Osmaniye City Museum
- Coordinates: 37°04′23″N 36°14′49″E﻿ / ﻿37.07306°N 36.24694°E
- Type: Urban history
- Owner: Osmaniye municipality

= Osmaniye City Museum =

Museum on Turkey

Osmaniye City Museum (Osmaniye Kent Müzesi) is a museum in Osmaniye, Turkey. It is in Osmaniye at on Karaoğlan Street.

Two lion sculptures at the entrance, represent the Hittite dominance in the antiquity. The octangular star in the floor represents Seljuks' dominance in the Medieval Age and the double-headed eagle figure represents the Turkic dominance.
In the main market (arasta) of the museum almost forgotten professions in Osmanye are displayed by wax sculptures; these are spoon making, saddle making, carpet weaving, tailoring, forging jewellery and horseshoeing.
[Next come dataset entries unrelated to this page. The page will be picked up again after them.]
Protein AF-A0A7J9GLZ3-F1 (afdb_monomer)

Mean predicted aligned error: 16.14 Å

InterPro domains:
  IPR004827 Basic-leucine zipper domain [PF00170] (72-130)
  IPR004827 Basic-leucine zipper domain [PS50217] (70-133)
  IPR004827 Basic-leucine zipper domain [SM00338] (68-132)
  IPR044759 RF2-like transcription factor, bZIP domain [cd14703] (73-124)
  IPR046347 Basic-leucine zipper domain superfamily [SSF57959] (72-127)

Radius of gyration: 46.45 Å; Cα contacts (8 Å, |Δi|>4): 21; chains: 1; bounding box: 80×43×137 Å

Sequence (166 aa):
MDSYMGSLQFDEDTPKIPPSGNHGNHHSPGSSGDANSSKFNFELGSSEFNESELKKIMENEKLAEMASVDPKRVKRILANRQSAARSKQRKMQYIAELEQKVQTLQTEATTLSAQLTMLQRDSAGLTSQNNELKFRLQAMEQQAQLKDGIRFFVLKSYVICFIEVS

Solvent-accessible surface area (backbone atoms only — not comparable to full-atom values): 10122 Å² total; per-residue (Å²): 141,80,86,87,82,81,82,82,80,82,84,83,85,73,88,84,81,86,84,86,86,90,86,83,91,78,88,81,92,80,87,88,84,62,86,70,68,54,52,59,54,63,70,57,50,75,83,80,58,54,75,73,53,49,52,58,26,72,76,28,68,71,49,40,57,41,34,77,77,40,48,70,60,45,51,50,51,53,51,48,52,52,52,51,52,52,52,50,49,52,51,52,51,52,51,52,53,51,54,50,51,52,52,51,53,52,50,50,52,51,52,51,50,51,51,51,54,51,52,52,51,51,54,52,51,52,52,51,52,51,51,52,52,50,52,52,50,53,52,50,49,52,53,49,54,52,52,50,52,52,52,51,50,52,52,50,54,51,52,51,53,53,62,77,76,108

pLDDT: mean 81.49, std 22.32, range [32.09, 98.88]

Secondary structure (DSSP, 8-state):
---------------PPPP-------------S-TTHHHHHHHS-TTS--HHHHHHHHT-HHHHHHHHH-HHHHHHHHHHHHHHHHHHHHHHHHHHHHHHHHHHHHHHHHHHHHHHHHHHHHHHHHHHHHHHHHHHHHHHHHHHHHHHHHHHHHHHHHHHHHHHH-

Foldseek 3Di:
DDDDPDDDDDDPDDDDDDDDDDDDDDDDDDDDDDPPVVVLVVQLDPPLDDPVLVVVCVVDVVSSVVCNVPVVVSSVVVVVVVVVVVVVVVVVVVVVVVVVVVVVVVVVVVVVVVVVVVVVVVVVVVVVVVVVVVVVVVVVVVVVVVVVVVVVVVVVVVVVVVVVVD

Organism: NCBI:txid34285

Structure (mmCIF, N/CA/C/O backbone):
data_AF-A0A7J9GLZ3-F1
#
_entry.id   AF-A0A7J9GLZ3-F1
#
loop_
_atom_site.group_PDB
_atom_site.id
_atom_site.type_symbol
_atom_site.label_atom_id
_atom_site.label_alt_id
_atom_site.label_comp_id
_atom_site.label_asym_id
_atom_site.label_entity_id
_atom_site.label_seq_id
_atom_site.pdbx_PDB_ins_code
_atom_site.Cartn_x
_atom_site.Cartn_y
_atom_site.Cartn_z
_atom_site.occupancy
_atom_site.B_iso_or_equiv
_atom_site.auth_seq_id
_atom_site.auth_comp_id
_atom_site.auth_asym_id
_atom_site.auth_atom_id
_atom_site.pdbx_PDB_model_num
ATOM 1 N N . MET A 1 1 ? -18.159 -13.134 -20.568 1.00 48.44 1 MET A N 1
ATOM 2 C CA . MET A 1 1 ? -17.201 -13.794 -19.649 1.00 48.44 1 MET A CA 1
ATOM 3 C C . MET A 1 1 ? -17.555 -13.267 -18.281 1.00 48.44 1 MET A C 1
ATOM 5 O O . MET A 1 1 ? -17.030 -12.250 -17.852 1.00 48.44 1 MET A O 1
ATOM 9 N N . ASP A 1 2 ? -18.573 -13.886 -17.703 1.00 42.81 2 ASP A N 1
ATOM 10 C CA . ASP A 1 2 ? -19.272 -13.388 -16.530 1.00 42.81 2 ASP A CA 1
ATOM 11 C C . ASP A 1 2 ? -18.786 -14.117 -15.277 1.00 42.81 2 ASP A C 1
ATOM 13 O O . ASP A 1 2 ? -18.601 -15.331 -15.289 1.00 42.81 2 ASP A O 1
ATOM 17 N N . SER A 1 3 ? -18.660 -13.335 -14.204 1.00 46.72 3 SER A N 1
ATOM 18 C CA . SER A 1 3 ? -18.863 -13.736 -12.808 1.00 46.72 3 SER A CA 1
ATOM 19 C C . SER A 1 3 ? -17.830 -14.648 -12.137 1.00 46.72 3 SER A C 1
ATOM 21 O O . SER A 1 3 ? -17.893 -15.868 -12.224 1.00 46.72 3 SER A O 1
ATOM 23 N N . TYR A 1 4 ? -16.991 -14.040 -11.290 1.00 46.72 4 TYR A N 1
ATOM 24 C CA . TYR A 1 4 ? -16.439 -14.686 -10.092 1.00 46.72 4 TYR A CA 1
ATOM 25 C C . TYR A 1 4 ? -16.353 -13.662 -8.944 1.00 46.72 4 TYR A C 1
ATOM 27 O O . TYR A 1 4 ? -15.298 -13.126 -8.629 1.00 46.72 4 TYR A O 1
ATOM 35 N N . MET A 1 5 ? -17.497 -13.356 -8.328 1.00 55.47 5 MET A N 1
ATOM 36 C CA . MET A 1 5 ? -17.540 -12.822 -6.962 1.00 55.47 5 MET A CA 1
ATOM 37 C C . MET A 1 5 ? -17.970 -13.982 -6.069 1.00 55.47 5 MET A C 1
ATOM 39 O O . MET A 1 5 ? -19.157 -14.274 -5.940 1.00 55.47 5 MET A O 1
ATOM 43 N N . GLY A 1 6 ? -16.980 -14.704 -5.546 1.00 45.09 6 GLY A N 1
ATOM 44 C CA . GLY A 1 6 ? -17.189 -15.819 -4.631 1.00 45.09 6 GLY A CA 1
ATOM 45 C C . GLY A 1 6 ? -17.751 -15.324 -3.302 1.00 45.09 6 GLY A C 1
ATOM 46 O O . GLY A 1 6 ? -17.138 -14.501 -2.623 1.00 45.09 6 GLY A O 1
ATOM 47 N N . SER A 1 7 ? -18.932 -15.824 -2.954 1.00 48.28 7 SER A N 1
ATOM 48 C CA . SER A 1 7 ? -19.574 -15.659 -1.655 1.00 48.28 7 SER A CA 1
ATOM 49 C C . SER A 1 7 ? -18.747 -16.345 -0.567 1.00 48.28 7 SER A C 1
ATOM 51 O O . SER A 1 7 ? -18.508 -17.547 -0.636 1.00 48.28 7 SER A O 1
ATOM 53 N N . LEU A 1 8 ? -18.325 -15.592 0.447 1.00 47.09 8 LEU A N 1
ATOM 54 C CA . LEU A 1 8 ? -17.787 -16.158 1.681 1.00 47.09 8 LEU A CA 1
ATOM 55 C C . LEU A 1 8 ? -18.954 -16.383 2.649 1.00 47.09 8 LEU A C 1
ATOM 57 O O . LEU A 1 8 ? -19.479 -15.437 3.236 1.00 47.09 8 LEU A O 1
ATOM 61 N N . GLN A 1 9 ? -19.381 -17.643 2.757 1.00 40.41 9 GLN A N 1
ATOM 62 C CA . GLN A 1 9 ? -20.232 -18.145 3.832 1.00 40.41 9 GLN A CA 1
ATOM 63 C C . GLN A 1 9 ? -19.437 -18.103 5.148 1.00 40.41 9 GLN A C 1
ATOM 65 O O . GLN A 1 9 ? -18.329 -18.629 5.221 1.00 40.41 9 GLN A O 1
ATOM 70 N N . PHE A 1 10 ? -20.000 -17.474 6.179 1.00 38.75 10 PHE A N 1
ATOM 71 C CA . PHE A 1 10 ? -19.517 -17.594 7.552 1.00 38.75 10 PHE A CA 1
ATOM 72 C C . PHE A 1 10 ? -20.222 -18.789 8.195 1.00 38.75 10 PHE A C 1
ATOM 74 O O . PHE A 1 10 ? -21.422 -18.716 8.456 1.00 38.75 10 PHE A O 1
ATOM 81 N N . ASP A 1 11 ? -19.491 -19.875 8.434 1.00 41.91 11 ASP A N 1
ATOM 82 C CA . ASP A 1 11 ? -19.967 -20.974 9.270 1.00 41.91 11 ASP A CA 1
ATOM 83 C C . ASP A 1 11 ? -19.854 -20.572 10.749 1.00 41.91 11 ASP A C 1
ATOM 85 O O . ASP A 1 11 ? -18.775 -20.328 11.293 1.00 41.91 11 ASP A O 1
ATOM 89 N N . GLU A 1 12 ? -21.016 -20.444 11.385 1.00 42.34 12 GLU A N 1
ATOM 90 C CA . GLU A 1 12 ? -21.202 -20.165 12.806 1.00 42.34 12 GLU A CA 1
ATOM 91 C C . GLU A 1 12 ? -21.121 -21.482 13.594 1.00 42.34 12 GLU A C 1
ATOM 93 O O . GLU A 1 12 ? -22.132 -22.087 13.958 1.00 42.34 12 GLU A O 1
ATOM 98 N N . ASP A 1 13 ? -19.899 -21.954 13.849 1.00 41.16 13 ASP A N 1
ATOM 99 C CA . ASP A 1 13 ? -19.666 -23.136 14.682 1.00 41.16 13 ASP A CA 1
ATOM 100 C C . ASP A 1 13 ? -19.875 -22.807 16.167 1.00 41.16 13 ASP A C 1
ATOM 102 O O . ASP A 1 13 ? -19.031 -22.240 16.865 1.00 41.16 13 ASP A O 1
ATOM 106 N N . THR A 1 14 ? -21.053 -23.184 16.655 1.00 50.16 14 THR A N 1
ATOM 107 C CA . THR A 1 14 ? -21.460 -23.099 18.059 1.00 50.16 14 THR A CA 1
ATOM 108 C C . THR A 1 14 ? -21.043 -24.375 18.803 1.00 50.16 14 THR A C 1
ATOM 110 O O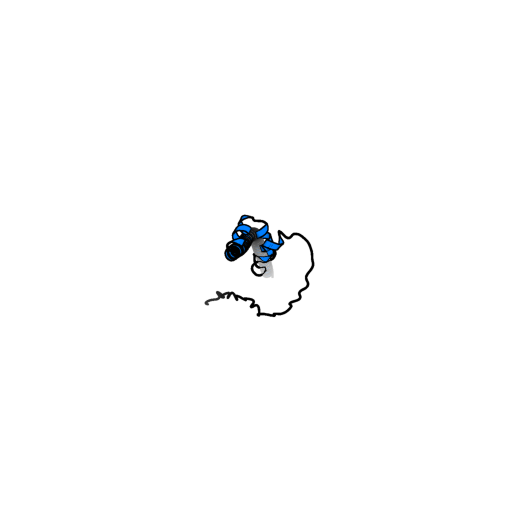 . THR A 1 14 ? -21.544 -25.451 18.464 1.00 50.16 14 THR A O 1
ATOM 113 N N . PRO A 1 15 ? -20.230 -24.329 19.877 1.00 42.75 15 PRO A N 1
ATOM 114 C CA . PRO A 1 15 ? -20.007 -25.518 20.694 1.00 42.75 15 PRO A CA 1
ATOM 115 C C . PRO A 1 15 ? -21.194 -25.775 21.638 1.00 42.75 15 PRO A C 1
ATOM 117 O O . PRO A 1 15 ? -21.419 -25.049 22.609 1.00 42.75 15 PRO A O 1
ATOM 120 N N . LYS A 1 16 ? -21.947 -26.846 21.355 1.00 47.06 16 LYS A N 1
ATOM 121 C CA . LYS A 1 16 ? -22.912 -27.499 22.260 1.00 47.06 16 LYS A CA 1
ATOM 122 C C . LYS A 1 16 ? -22.187 -28.113 23.466 1.00 47.06 16 LYS A C 1
ATOM 124 O O . LYS A 1 16 ? -21.250 -28.885 23.293 1.00 47.06 16 LYS A O 1
ATOM 129 N N . ILE A 1 17 ? -22.680 -27.846 24.676 1.00 48.25 17 ILE A N 1
ATOM 130 C CA . ILE A 1 17 ? -22.275 -28.521 25.924 1.00 48.25 17 ILE A CA 1
ATOM 131 C C . ILE A 1 17 ? -23.320 -29.616 26.249 1.00 48.25 17 ILE A C 1
ATOM 133 O O . ILE A 1 17 ? -24.516 -29.325 26.153 1.00 48.25 17 ILE A O 1
ATOM 137 N N . PRO A 1 18 ? -22.931 -30.855 26.622 1.00 46.69 18 PRO A N 1
ATOM 138 C CA . PRO A 1 18 ? -23.864 -31.915 27.027 1.00 46.69 18 PRO A CA 1
ATOM 139 C C . PRO A 1 18 ? -24.323 -31.773 28.499 1.00 46.69 18 PRO A C 1
ATOM 141 O O . PRO A 1 18 ? -23.650 -31.102 29.284 1.00 46.69 18 PRO A O 1
ATOM 144 N N . PRO A 1 19 ? -25.451 -32.393 28.911 1.00 46.50 19 PRO A N 1
ATOM 145 C CA . PRO A 1 19 ? -26.017 -32.204 30.244 1.00 46.50 19 PRO A CA 1
ATOM 146 C C . PRO A 1 19 ? -25.530 -33.228 31.286 1.00 46.50 19 PRO A C 1
ATOM 148 O O . PRO A 1 19 ? -25.368 -34.407 30.996 1.00 46.50 19 PRO A O 1
ATOM 151 N N . SER A 1 20 ? -25.436 -32.732 32.524 1.00 47.78 20 SER A N 1
ATOM 152 C CA . SER A 1 20 ? -25.710 -33.389 33.814 1.00 47.78 20 SER A CA 1
ATOM 153 C C . SER A 1 20 ? -24.996 -34.703 34.175 1.00 47.78 20 SER A C 1
ATOM 155 O O . SER A 1 20 ? -25.380 -35.790 33.753 1.00 47.78 20 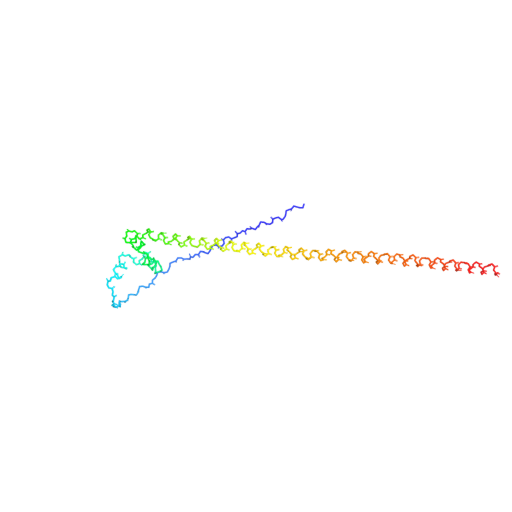SER A O 1
ATOM 157 N N . GLY A 1 21 ? -24.055 -34.592 35.119 1.00 32.09 21 GLY A N 1
ATOM 158 C CA . GLY A 1 21 ? -23.608 -35.672 35.998 1.00 32.09 21 GLY A CA 1
ATOM 159 C C . GLY A 1 21 ? -23.754 -35.231 37.455 1.00 32.09 21 GLY A C 1
ATOM 160 O O . GLY A 1 21 ? -22.983 -34.414 37.947 1.00 32.09 21 GLY A O 1
ATOM 161 N N . ASN A 1 22 ? -24.787 -35.742 38.114 1.00 44.34 22 ASN A N 1
ATOM 162 C CA . ASN A 1 22 ? -25.097 -35.563 39.527 1.00 44.34 22 ASN A CA 1
ATOM 163 C C . ASN A 1 22 ? -24.350 -36.639 40.336 1.00 44.34 22 ASN A C 1
ATOM 165 O O . ASN A 1 22 ? -24.512 -37.802 39.987 1.00 44.34 22 ASN A O 1
ATOM 169 N N . HIS A 1 23 ? -23.612 -36.282 41.398 1.00 43.28 23 HIS A N 1
ATOM 170 C CA . HIS A 1 23 ? -23.454 -37.014 42.680 1.00 43.28 23 HIS A CA 1
ATOM 171 C C . HIS A 1 23 ? -22.156 -36.640 43.410 1.00 43.28 23 HIS A C 1
ATOM 173 O O . HIS A 1 23 ? -21.081 -36.627 42.820 1.00 43.28 23 HIS A O 1
ATOM 179 N N . GLY A 1 24 ? -22.262 -36.423 44.724 1.00 32.41 24 GLY A N 1
ATOM 180 C CA . GLY A 1 24 ? -21.096 -36.366 45.609 1.00 32.41 24 GLY A CA 1
ATOM 181 C C . GLY A 1 24 ? -21.319 -35.616 46.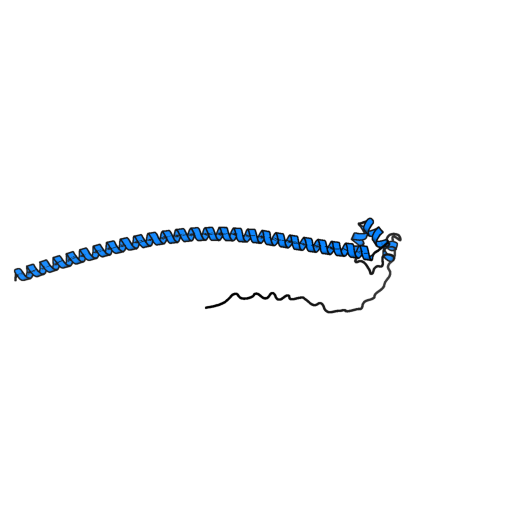916 1.00 32.41 24 GLY A C 1
ATOM 182 O O . GLY A 1 24 ? -20.555 -34.718 47.243 1.00 32.41 24 GLY A O 1
ATOM 183 N N . ASN A 1 25 ? -22.380 -35.957 47.647 1.00 45.38 25 ASN A N 1
ATOM 184 C CA . ASN A 1 25 ? -22.649 -35.459 48.992 1.00 45.38 25 ASN A CA 1
ATOM 185 C C . ASN A 1 25 ? -21.641 -36.072 49.983 1.00 45.38 25 ASN A C 1
ATOM 187 O O . ASN A 1 25 ? -21.720 -37.268 50.245 1.00 45.38 25 ASN A O 1
ATOM 191 N N . HIS A 1 26 ? -20.742 -35.278 50.573 1.00 42.62 26 HIS A N 1
ATOM 192 C CA . HIS A 1 26 ? -20.001 -35.681 51.774 1.00 42.62 26 HIS A CA 1
ATOM 193 C C . HIS A 1 26 ? -19.964 -34.541 52.795 1.00 42.62 26 HIS A C 1
ATOM 195 O O . HIS A 1 26 ? -19.278 -33.537 52.632 1.00 42.62 26 HIS A O 1
ATOM 201 N N . HIS A 1 27 ? -20.741 -34.734 53.861 1.00 45.12 27 HIS A N 1
ATOM 202 C CA . HIS A 1 27 ? -20.706 -33.956 55.091 1.00 45.12 27 HIS A CA 1
ATOM 203 C C . HIS A 1 27 ? -19.458 -34.294 55.913 1.00 45.12 27 HIS A C 1
ATOM 205 O O . HIS A 1 27 ? -19.114 -35.466 56.061 1.00 45.12 27 HIS A O 1
ATOM 211 N N . SER A 1 28 ? -18.876 -33.286 56.561 1.00 49.47 28 SER A N 1
ATOM 212 C CA . SER A 1 28 ? -18.347 -33.384 57.930 1.00 49.47 28 SER A CA 1
ATOM 213 C C . SER A 1 28 ? -18.270 -31.983 58.560 1.00 49.47 28 SER A C 1
ATOM 215 O O . SER A 1 28 ? -17.880 -31.045 57.865 1.00 49.47 28 SER A O 1
ATOM 217 N N . PRO A 1 29 ? -18.663 -31.810 59.838 1.00 62.88 29 PRO A N 1
ATOM 218 C CA . PRO A 1 29 ? -18.696 -30.515 60.510 1.00 62.88 29 PRO A CA 1
ATOM 219 C C . PRO A 1 29 ? -17.389 -30.254 61.276 1.00 62.88 29 PRO A C 1
ATOM 221 O O . PRO A 1 29 ? -16.876 -31.131 61.969 1.00 62.88 29 PRO A O 1
ATOM 224 N N . GLY A 1 30 ? -16.864 -29.033 61.172 1.00 35.44 30 GLY A N 1
ATOM 225 C CA . GLY A 1 30 ? -15.657 -28.581 61.865 1.00 35.44 30 GLY A CA 1
ATOM 226 C C . GLY A 1 30 ? -15.896 -27.236 62.545 1.00 35.44 30 GLY A C 1
ATOM 227 O O . GLY A 1 30 ? -16.339 -26.289 61.912 1.00 35.44 30 GLY A O 1
ATOM 228 N N . SER A 1 31 ? -15.650 -27.218 63.849 1.00 43.84 31 SER A N 1
ATOM 229 C CA . SER A 1 31 ? -15.972 -26.201 64.853 1.00 43.84 31 SER A CA 1
ATOM 230 C C . SER A 1 31 ? -15.316 -24.819 64.673 1.00 43.84 31 SER A C 1
ATOM 232 O O . SER A 1 31 ? -14.219 -24.709 64.136 1.00 43.84 31 SER A O 1
ATOM 234 N N . SER A 1 32 ? -15.942 -23.836 65.338 1.00 48.72 32 SER A N 1
ATOM 235 C CA . SER A 1 32 ? -15.328 -22.697 66.046 1.00 48.72 32 SER A CA 1
ATOM 236 C C . SER A 1 32 ? -15.130 -21.375 65.297 1.00 48.72 32 SER A C 1
ATOM 238 O O . SER A 1 32 ? -14.210 -21.224 64.501 1.00 48.72 32 SER A O 1
ATOM 240 N N . GLY A 1 33 ? -15.892 -20.366 65.742 1.00 51.38 33 GLY A N 1
ATOM 241 C CA . GLY A 1 33 ? -15.517 -18.948 65.680 1.00 51.38 33 GLY A CA 1
ATOM 242 C C . GLY A 1 33 ? -16.493 -18.068 64.900 1.00 51.38 33 GLY A C 1
ATOM 243 O O . GLY A 1 33 ? -16.770 -18.332 63.741 1.00 51.38 33 GLY A O 1
ATOM 244 N N . ASP A 1 34 ? -16.972 -17.002 65.540 1.00 42.88 34 ASP A N 1
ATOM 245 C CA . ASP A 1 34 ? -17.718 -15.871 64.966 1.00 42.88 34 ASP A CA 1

The tools used in these professions, the carpets and the natural dyes used in carpet weaving are also displayed.
 According to the mayor of Osmaniye 600 items are displayed.

A room is reserved for the occupation of Osmaniye following the World War I by the French Army. Two figures of the Turkish resistance, namely Palalı Süleyman and Rahime Hatun are visualized.